Ruxolitinib is a JAK inhibitor increasingly used to treat primary myelofibrosis patients with symptomatic splenomegaly. Although ruxolitinib is highly effective, it may lead to major side effects such as anemia and thrombocytopenia which require dosage adjustment or discontinuation of the drug. Ruxolitinib may also result in pulmonary complications such as the rarely observed ARDS, pulmonary hypertension exacerbations, and pleural effusion [2]. Although there are some cases of respiratory distress that associated with discontinuation of ruxolitinib [8], [9], [10], according to our knowledge, no report on treatment. Although both cytotoxic and immune mechanisms of action may be involved independently or in combination in the tissue expression of different forms of lung injury [11], the mechanism of ruxolitinib-associated acute respiratory distress has not yet been clearly determined. The recommended treatment is to discontinue the drug and initiate symptomatic treatment as well as corticosteroid therapy to avoid the rebound effect of proinflammatory cytokines and inflammatory markers, which were reduced by ruxolitinib [8]. We considered our case as mild ARDS and initiated NIV treatment with CPAP for respiratory distress as well as methylprednisolone at a dose of 1 mg/kg. With the exception of superinfections that may develop in these cases, clinical improvement is expected in 1 week–10 days; our patient completely recovered within 8 days.

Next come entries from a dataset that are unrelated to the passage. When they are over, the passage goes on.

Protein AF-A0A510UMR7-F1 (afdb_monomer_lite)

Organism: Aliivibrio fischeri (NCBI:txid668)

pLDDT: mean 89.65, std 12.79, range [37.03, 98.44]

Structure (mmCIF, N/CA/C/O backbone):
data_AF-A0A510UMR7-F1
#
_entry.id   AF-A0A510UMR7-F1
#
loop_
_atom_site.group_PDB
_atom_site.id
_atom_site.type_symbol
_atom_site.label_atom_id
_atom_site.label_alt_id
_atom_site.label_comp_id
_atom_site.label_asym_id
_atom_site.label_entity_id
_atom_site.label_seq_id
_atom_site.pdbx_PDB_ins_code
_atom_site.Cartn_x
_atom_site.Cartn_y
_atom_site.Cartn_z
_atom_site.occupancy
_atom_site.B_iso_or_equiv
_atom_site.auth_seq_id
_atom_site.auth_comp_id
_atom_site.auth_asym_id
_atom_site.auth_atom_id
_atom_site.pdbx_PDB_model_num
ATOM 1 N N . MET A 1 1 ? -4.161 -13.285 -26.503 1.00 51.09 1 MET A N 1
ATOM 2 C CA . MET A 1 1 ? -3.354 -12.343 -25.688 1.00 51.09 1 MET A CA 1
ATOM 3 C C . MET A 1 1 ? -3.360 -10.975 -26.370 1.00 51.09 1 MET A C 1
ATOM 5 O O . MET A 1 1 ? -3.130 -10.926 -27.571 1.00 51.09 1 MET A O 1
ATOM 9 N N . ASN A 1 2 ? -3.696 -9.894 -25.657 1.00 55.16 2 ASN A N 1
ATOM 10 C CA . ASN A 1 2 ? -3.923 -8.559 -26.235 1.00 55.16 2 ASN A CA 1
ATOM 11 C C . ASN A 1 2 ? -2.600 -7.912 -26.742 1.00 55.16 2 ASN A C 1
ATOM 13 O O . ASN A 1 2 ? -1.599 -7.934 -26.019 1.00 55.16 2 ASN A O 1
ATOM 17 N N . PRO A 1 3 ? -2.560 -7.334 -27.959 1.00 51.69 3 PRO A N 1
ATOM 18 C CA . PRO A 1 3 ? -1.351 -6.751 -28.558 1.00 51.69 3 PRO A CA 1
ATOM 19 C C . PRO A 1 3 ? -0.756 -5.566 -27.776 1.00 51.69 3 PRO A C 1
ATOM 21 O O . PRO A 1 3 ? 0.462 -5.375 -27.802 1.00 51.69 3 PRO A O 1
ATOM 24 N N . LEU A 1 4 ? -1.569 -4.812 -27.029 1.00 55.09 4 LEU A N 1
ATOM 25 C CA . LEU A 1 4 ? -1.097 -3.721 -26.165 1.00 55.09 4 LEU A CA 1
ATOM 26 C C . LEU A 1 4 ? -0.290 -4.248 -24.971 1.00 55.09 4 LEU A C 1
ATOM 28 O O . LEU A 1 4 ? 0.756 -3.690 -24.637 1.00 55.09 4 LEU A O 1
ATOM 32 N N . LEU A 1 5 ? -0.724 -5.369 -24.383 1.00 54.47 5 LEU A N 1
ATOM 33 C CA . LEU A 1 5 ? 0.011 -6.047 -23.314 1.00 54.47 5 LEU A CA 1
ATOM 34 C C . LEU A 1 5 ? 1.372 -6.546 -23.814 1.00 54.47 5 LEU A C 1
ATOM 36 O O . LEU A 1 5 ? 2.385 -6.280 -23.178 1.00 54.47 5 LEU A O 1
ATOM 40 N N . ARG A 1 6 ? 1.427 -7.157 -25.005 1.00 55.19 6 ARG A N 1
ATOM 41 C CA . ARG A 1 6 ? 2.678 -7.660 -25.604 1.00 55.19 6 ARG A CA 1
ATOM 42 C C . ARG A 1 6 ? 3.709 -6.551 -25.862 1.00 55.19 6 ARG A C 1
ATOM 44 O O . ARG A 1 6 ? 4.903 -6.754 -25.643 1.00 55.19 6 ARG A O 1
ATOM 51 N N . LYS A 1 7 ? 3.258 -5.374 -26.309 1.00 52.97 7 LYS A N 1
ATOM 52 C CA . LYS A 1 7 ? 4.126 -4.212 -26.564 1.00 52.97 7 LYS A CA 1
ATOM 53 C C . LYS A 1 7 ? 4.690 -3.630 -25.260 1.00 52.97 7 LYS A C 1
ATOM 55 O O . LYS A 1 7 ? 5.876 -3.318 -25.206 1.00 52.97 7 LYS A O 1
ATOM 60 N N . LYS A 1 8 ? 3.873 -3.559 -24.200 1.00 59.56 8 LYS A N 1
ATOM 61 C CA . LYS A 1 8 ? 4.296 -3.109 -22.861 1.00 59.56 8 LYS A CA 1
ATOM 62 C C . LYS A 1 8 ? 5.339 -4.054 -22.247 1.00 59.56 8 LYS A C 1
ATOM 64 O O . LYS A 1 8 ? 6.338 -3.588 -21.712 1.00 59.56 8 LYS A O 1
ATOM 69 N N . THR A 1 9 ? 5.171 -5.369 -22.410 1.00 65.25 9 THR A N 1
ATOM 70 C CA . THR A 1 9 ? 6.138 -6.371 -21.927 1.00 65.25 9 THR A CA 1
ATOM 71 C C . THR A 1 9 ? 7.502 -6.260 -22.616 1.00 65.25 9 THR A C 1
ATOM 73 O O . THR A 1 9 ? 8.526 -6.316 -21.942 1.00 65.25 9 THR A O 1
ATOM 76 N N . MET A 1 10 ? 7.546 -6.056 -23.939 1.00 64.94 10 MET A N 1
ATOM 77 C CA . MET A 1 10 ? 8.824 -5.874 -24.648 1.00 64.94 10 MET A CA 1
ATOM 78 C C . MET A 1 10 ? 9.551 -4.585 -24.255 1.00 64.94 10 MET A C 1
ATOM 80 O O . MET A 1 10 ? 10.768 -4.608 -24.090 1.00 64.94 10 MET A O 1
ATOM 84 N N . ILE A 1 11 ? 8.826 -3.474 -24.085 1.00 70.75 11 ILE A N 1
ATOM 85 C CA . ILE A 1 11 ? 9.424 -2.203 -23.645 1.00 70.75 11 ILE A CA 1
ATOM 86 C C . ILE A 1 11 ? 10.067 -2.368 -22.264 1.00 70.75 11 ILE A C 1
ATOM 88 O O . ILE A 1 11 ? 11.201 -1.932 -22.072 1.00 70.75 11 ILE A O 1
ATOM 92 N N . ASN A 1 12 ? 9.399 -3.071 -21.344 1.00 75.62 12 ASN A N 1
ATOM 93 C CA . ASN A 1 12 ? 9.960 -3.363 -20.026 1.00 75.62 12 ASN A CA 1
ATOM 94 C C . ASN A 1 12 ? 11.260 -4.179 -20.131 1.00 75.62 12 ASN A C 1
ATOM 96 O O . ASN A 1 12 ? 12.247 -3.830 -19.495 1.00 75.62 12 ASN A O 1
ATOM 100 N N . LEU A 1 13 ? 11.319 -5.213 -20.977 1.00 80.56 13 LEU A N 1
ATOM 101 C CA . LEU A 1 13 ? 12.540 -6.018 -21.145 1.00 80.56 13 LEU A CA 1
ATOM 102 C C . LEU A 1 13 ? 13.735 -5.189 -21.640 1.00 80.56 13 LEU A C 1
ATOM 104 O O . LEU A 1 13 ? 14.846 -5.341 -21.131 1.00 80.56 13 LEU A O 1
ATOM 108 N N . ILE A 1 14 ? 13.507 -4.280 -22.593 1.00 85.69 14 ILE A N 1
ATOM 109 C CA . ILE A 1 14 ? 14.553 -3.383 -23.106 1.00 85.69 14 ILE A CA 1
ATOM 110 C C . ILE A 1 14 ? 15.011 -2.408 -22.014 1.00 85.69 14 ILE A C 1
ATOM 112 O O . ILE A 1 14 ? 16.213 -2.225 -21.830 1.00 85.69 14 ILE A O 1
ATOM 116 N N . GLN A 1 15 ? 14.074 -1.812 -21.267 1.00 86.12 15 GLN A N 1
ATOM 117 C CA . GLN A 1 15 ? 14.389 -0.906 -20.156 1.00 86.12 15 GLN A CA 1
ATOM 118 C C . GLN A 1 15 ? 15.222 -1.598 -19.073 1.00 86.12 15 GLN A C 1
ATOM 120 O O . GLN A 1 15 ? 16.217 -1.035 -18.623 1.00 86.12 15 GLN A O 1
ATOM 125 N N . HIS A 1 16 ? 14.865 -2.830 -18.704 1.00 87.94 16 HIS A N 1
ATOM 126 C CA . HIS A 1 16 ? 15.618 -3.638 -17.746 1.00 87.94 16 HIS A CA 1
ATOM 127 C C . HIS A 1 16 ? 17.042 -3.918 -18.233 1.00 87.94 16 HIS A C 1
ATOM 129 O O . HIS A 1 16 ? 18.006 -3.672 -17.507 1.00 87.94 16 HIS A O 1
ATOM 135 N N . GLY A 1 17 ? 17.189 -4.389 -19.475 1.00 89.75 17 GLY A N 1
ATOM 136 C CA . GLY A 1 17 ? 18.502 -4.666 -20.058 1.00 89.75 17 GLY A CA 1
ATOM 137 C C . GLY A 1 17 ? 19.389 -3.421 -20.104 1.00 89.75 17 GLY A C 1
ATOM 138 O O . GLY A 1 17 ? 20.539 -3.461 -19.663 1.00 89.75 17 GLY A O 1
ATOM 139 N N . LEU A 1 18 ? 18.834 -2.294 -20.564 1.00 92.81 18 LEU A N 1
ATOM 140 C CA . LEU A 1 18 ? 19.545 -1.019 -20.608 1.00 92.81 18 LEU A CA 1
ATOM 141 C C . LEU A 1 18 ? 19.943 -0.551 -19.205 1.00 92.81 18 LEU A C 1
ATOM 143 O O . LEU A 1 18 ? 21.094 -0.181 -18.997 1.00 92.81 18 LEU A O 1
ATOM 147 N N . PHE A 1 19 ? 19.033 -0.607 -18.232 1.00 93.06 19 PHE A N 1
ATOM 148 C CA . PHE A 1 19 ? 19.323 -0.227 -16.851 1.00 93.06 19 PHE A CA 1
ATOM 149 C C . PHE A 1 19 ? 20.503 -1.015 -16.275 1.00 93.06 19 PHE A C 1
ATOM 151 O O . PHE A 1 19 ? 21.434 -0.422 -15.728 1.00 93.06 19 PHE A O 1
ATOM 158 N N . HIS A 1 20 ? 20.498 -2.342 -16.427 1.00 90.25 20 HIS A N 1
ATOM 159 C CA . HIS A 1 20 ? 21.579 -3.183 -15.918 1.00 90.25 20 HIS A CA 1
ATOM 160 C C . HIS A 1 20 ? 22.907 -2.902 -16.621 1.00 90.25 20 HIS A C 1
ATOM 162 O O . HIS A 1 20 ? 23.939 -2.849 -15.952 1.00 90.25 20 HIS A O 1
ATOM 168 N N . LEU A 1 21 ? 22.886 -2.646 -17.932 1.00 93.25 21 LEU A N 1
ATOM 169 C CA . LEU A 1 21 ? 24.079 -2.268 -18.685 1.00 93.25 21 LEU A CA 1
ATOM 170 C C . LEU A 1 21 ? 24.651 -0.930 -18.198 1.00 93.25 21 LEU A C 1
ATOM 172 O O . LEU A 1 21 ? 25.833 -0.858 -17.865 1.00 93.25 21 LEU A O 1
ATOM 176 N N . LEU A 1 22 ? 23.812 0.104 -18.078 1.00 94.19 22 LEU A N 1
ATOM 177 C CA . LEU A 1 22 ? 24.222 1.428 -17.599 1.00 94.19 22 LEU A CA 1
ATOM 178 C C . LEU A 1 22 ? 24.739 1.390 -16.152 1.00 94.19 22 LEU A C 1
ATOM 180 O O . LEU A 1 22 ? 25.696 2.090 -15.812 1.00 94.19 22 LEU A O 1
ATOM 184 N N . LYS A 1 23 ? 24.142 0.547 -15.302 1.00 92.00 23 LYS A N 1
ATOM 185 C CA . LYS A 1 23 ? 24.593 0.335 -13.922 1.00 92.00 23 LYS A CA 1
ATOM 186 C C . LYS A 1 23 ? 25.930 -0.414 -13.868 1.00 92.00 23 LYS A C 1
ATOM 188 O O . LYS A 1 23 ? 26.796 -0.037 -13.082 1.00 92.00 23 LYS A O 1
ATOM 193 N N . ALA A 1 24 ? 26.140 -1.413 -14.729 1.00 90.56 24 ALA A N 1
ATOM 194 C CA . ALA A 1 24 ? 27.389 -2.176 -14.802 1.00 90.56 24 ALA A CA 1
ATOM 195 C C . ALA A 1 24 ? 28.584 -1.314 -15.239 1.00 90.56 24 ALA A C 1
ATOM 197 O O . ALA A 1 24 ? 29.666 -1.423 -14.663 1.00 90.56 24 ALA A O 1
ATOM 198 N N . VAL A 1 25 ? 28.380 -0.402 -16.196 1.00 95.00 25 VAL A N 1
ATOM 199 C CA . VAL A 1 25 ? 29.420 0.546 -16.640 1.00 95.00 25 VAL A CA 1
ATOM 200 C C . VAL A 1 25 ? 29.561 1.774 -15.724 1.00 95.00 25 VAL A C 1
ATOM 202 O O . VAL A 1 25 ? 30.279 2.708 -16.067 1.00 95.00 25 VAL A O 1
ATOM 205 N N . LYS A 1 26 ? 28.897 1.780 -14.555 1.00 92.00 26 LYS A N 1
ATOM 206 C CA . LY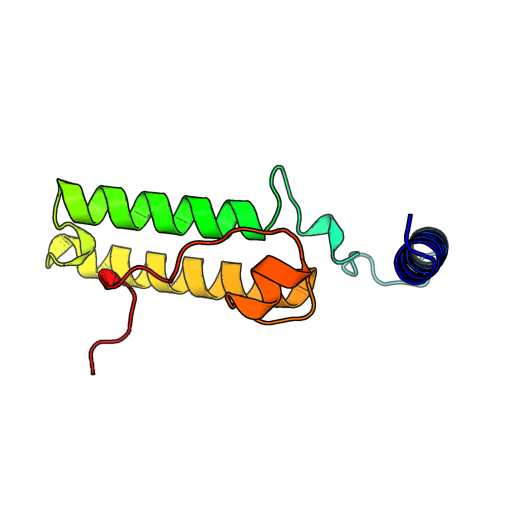S A 1 26 ? 28.910 2.868 -13.554 1.00 92.00 26 LYS A CA 1
ATOM 207 C C . LYS A 1 26 ? 28.439 4.229 -14.086 1.00 92.00 26 LYS A C 1
ATOM 209 O O . LYS A 1 26 ? 28.805 5.263 -13.532 1.00 92.00 26 LYS A O 1
ATOM 214 N N . LEU A 1 27 ? 27.611 4.237 -15.132 1.00 94.25 27 LEU A N 1
ATOM 215 C CA . LEU A 1 27 ? 27.000 5.468 -15.644 1.00 94.25 27 LEU A CA 1
ATOM 216 C C . LEU A 1 27 ? 25.796 5.903 -14.795 1.00 94.25 27 LEU A C 1
ATOM 218 O O . LEU A 1 27 ? 25.435 7.075 -14.786 1.00 94.25 27 LEU A O 1
ATOM 222 N N . LEU A 1 28 ? 25.179 4.965 -14.069 1.00 91.44 28 LEU A N 1
ATOM 223 C CA . LEU A 1 28 ? 24.124 5.253 -13.099 1.00 91.44 28 LEU A CA 1
ATOM 224 C C . LEU A 1 28 ? 24.673 5.240 -11.666 1.00 91.44 28 LEU A C 1
ATOM 226 O O . LEU A 1 28 ? 25.465 4.353 -11.330 1.00 91.44 28 LEU A O 1
ATOM 230 N N . PRO A 1 29 ? 24.212 6.157 -10.795 1.00 92.06 29 PRO A N 1
ATOM 231 C CA . PRO A 1 29 ? 24.500 6.091 -9.369 1.00 92.06 29 PRO A CA 1
ATOM 232 C C . PRO A 1 29 ? 24.062 4.750 -8.762 1.00 92.06 29 PRO A C 1
ATOM 234 O O . PRO A 1 29 ? 23.032 4.178 -9.132 1.00 92.06 29 PRO A O 1
ATOM 237 N N . SER A 1 30 ? 24.832 4.242 -7.797 1.00 85.25 30 SER A N 1
ATOM 238 C CA . SER A 1 30 ? 24.592 2.927 -7.181 1.00 85.25 30 SER A CA 1
ATOM 239 C C . SER A 1 30 ? 23.232 2.822 -6.480 1.00 85.25 30 SER A C 1
ATOM 241 O O . SER A 1 30 ? 22.652 1.733 -6.433 1.00 85.25 30 SER A O 1
ATOM 243 N N . ASN A 1 31 ? 22.713 3.951 -5.995 1.00 88.50 31 ASN A N 1
ATOM 244 C CA . ASN A 1 31 ? 21.444 4.079 -5.283 1.00 88.50 31 ASN A CA 1
ATOM 245 C C . ASN A 1 31 ? 20.205 4.147 -6.193 1.00 88.50 31 ASN A C 1
ATOM 247 O O . ASN A 1 31 ? 19.091 4.135 -5.678 1.00 88.50 31 ASN A O 1
ATOM 251 N N . VAL A 1 32 ? 20.359 4.200 -7.521 1.00 91.25 32 VAL A N 1
ATOM 252 C CA . VAL A 1 32 ? 19.211 4.092 -8.432 1.00 91.25 32 VAL A CA 1
ATOM 253 C C . VAL A 1 32 ? 18.797 2.627 -8.536 1.00 91.25 32 VAL A C 1
ATOM 255 O O . VAL A 1 32 ? 19.631 1.751 -8.785 1.00 91.25 32 VAL A O 1
ATOM 258 N N . ILE A 1 33 ? 17.507 2.356 -8.366 1.00 91.06 33 ILE A N 1
ATOM 259 C CA . ILE A 1 33 ? 16.906 1.022 -8.473 1.00 91.06 33 ILE A CA 1
ATOM 260 C C . ILE A 1 33 ? 15.781 1.027 -9.508 1.00 91.06 33 ILE A C 1
ATOM 262 O O . ILE A 1 33 ? 15.235 2.081 -9.834 1.00 91.06 33 ILE A O 1
ATOM 266 N N . LEU A 1 34 ? 15.438 -0.153 -10.019 1.00 91.06 34 LEU A N 1
ATOM 267 C CA . LEU A 1 34 ? 14.204 -0.336 -10.779 1.00 91.06 34 LEU A CA 1
ATOM 268 C C . LEU A 1 34 ? 13.023 -0.388 -9.811 1.00 91.06 34 LEU A C 1
ATOM 270 O O . LEU A 1 34 ? 13.164 -0.831 -8.672 1.00 91.06 34 LEU A O 1
ATOM 274 N N . THR A 1 35 ? 11.856 0.070 -10.253 1.00 92.31 35 THR A N 1
ATOM 275 C CA . THR A 1 35 ? 10.671 0.143 -9.392 1.00 92.31 35 THR A CA 1
ATOM 276 C C . THR A 1 35 ? 10.138 -1.233 -9.004 1.00 92.31 35 THR A C 1
ATOM 278 O O . THR A 1 35 ? 9.552 -1.359 -7.937 1.00 92.31 35 THR A O 1
ATOM 281 N N . ASP A 1 36 ? 10.369 -2.275 -9.804 1.00 90.44 36 ASP A N 1
ATOM 282 C CA . ASP A 1 36 ? 10.011 -3.657 -9.468 1.00 90.44 36 ASP A CA 1
ATOM 283 C C . ASP A 1 36 ? 10.829 -4.219 -8.296 1.00 90.44 36 ASP A C 1
ATOM 285 O O . ASP A 1 36 ? 10.333 -5.065 -7.561 1.00 90.44 36 ASP A O 1
ATOM 289 N N . GLN A 1 37 ? 12.022 -3.675 -8.032 1.00 91.50 37 GLN A N 1
ATOM 290 C CA . GLN A 1 37 ? 12.817 -4.017 -6.847 1.00 91.50 37 GLN A CA 1
ATOM 291 C C . GLN A 1 37 ? 12.164 -3.543 -5.536 1.00 91.50 37 GLN A C 1
ATOM 293 O O . GLN A 1 37 ? 12.625 -3.917 -4.460 1.00 91.50 37 GLN A O 1
ATOM 298 N N . LEU A 1 38 ? 11.094 -2.738 -5.600 1.00 92.88 38 LEU A N 1
ATOM 299 C CA . LEU A 1 38 ? 10.271 -2.409 -4.431 1.00 92.88 38 LEU A CA 1
ATOM 300 C C . LEU A 1 38 ? 9.404 -3.595 -3.971 1.00 92.88 38 LEU A C 1
ATOM 302 O O . LEU A 1 38 ? 9.003 -3.636 -2.803 1.00 92.88 38 LEU A O 1
ATOM 306 N N . ASP A 1 39 ? 9.140 -4.566 -4.852 1.00 92.69 39 ASP A N 1
ATOM 307 C CA . ASP A 1 39 ? 8.481 -5.826 -4.505 1.00 92.69 39 ASP A CA 1
ATOM 308 C C . ASP A 1 39 ? 9.494 -6.750 -3.799 1.00 92.69 39 ASP A C 1
ATOM 310 O O . ASP A 1 39 ? 10.116 -7.625 -4.400 1.00 92.69 39 ASP A O 1
ATOM 314 N N . PHE A 1 40 ? 9.702 -6.523 -2.500 1.00 86.19 40 PHE A N 1
ATOM 315 C CA . PHE A 1 40 ? 10.589 -7.333 -1.662 1.00 86.19 40 PHE A CA 1
ATOM 316 C C . PHE A 1 40 ? 9.808 -8.418 -0.909 1.00 86.19 40 PHE A C 1
ATOM 318 O O . PHE A 1 40 ? 8.969 -8.091 -0.068 1.00 86.19 40 PHE A O 1
ATOM 325 N N . ALA A 1 41 ? 10.129 -9.693 -1.179 1.00 87.88 41 ALA A N 1
ATO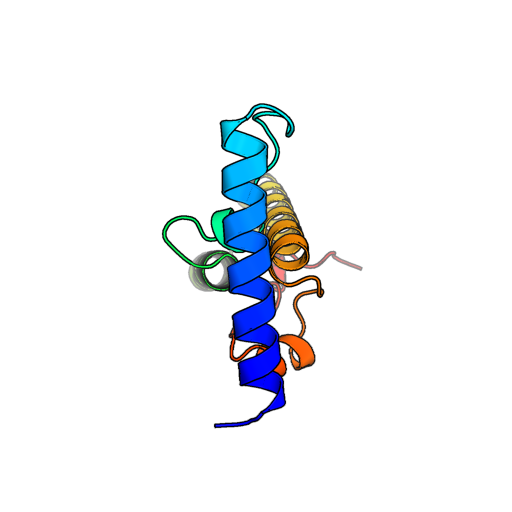M 326 C CA . ALA A 1 41 ? 9.438 -10.915 -0.725 1.00 87.88 41 ALA A CA 1
ATOM 327 C C . ALA A 1 41 ? 7.976 -11.030 -1.203 1.00 87.88 41 ALA A C 1
ATOM 329 O O . ALA A 1 41 ? 7.615 -12.008 -1.855 1.00 87.88 41 ALA A O 1
ATOM 330 N N . HIS A 1 42 ? 7.169 -10.002 -0.949 1.00 91.12 42 HIS A N 1
ATOM 331 C CA . HIS A 1 42 ? 5.812 -9.829 -1.451 1.00 91.12 42 HIS A CA 1
ATOM 332 C C . HIS A 1 42 ? 5.698 -8.527 -2.249 1.00 91.12 42 HIS A C 1
ATOM 334 O O . HIS A 1 42 ? 6.501 -7.602 -2.089 1.00 91.12 42 HIS A O 1
ATOM 340 N N . SER A 1 43 ? 4.671 -8.439 -3.098 1.00 95.31 43 SER A N 1
ATOM 341 C CA . SER A 1 43 ? 4.382 -7.192 -3.804 1.00 95.31 43 SER A CA 1
ATOM 342 C C . SER A 1 43 ? 4.045 -6.079 -2.813 1.00 95.31 43 SER A C 1
ATOM 344 O O . SER A 1 43 ? 3.484 -6.329 -1.741 1.00 95.31 43 SER A O 1
ATOM 346 N N . VAL A 1 44 ? 4.343 -4.829 -3.176 1.00 96.31 44 VAL A N 1
ATOM 347 C CA . VAL A 1 44 ? 3.989 -3.678 -2.325 1.00 96.31 44 VAL A CA 1
ATOM 348 C C . VAL A 1 44 ? 2.484 -3.638 -2.028 1.00 96.31 44 VAL A C 1
ATOM 350 O O . VAL A 1 44 ? 2.087 -3.337 -0.906 1.00 96.31 44 VAL A O 1
ATOM 353 N N . ALA A 1 45 ? 1.654 -4.015 -3.006 1.00 96.94 45 ALA A N 1
ATOM 354 C CA . ALA A 1 45 ? 0.206 -4.126 -2.842 1.00 96.94 45 ALA A CA 1
ATOM 355 C C . ALA A 1 45 ? -0.170 -5.135 -1.748 1.00 96.94 45 ALA A C 1
ATOM 357 O O . ALA A 1 45 ? -0.962 -4.817 -0.866 1.00 96.94 45 ALA A O 1
ATOM 358 N N . LYS A 1 46 ? 0.451 -6.323 -1.756 1.00 96.88 46 LYS A N 1
ATOM 359 C CA . LYS A 1 46 ? 0.160 -7.356 -0.759 1.00 96.88 46 LYS A CA 1
ATOM 360 C C . LYS A 1 46 ? 0.589 -6.934 0.644 1.00 96.88 46 LYS A C 1
ATOM 362 O O . LYS A 1 46 ? -0.163 -7.133 1.587 1.00 96.88 46 LYS A O 1
ATOM 367 N N . ARG A 1 47 ? 1.752 -6.292 0.771 1.00 97.31 47 ARG A N 1
ATOM 368 C CA . ARG A 1 47 ? 2.243 -5.768 2.056 1.00 97.31 47 ARG A CA 1
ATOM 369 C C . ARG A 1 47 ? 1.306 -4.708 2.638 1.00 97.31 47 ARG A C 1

Although there are some reports of respiratory distress that occurred with the discontinuation of treatment, according to our best knowledge, this is the first report of ARDS in a patient with primary myelofibrosis who receiving ruxolitinib. Thus, ARDS should be considered in the cases who were on treatment with ruxolitinib who develop respiratory symptoms.

Conflict of interest

All authors disclosure no Conflict of Interest.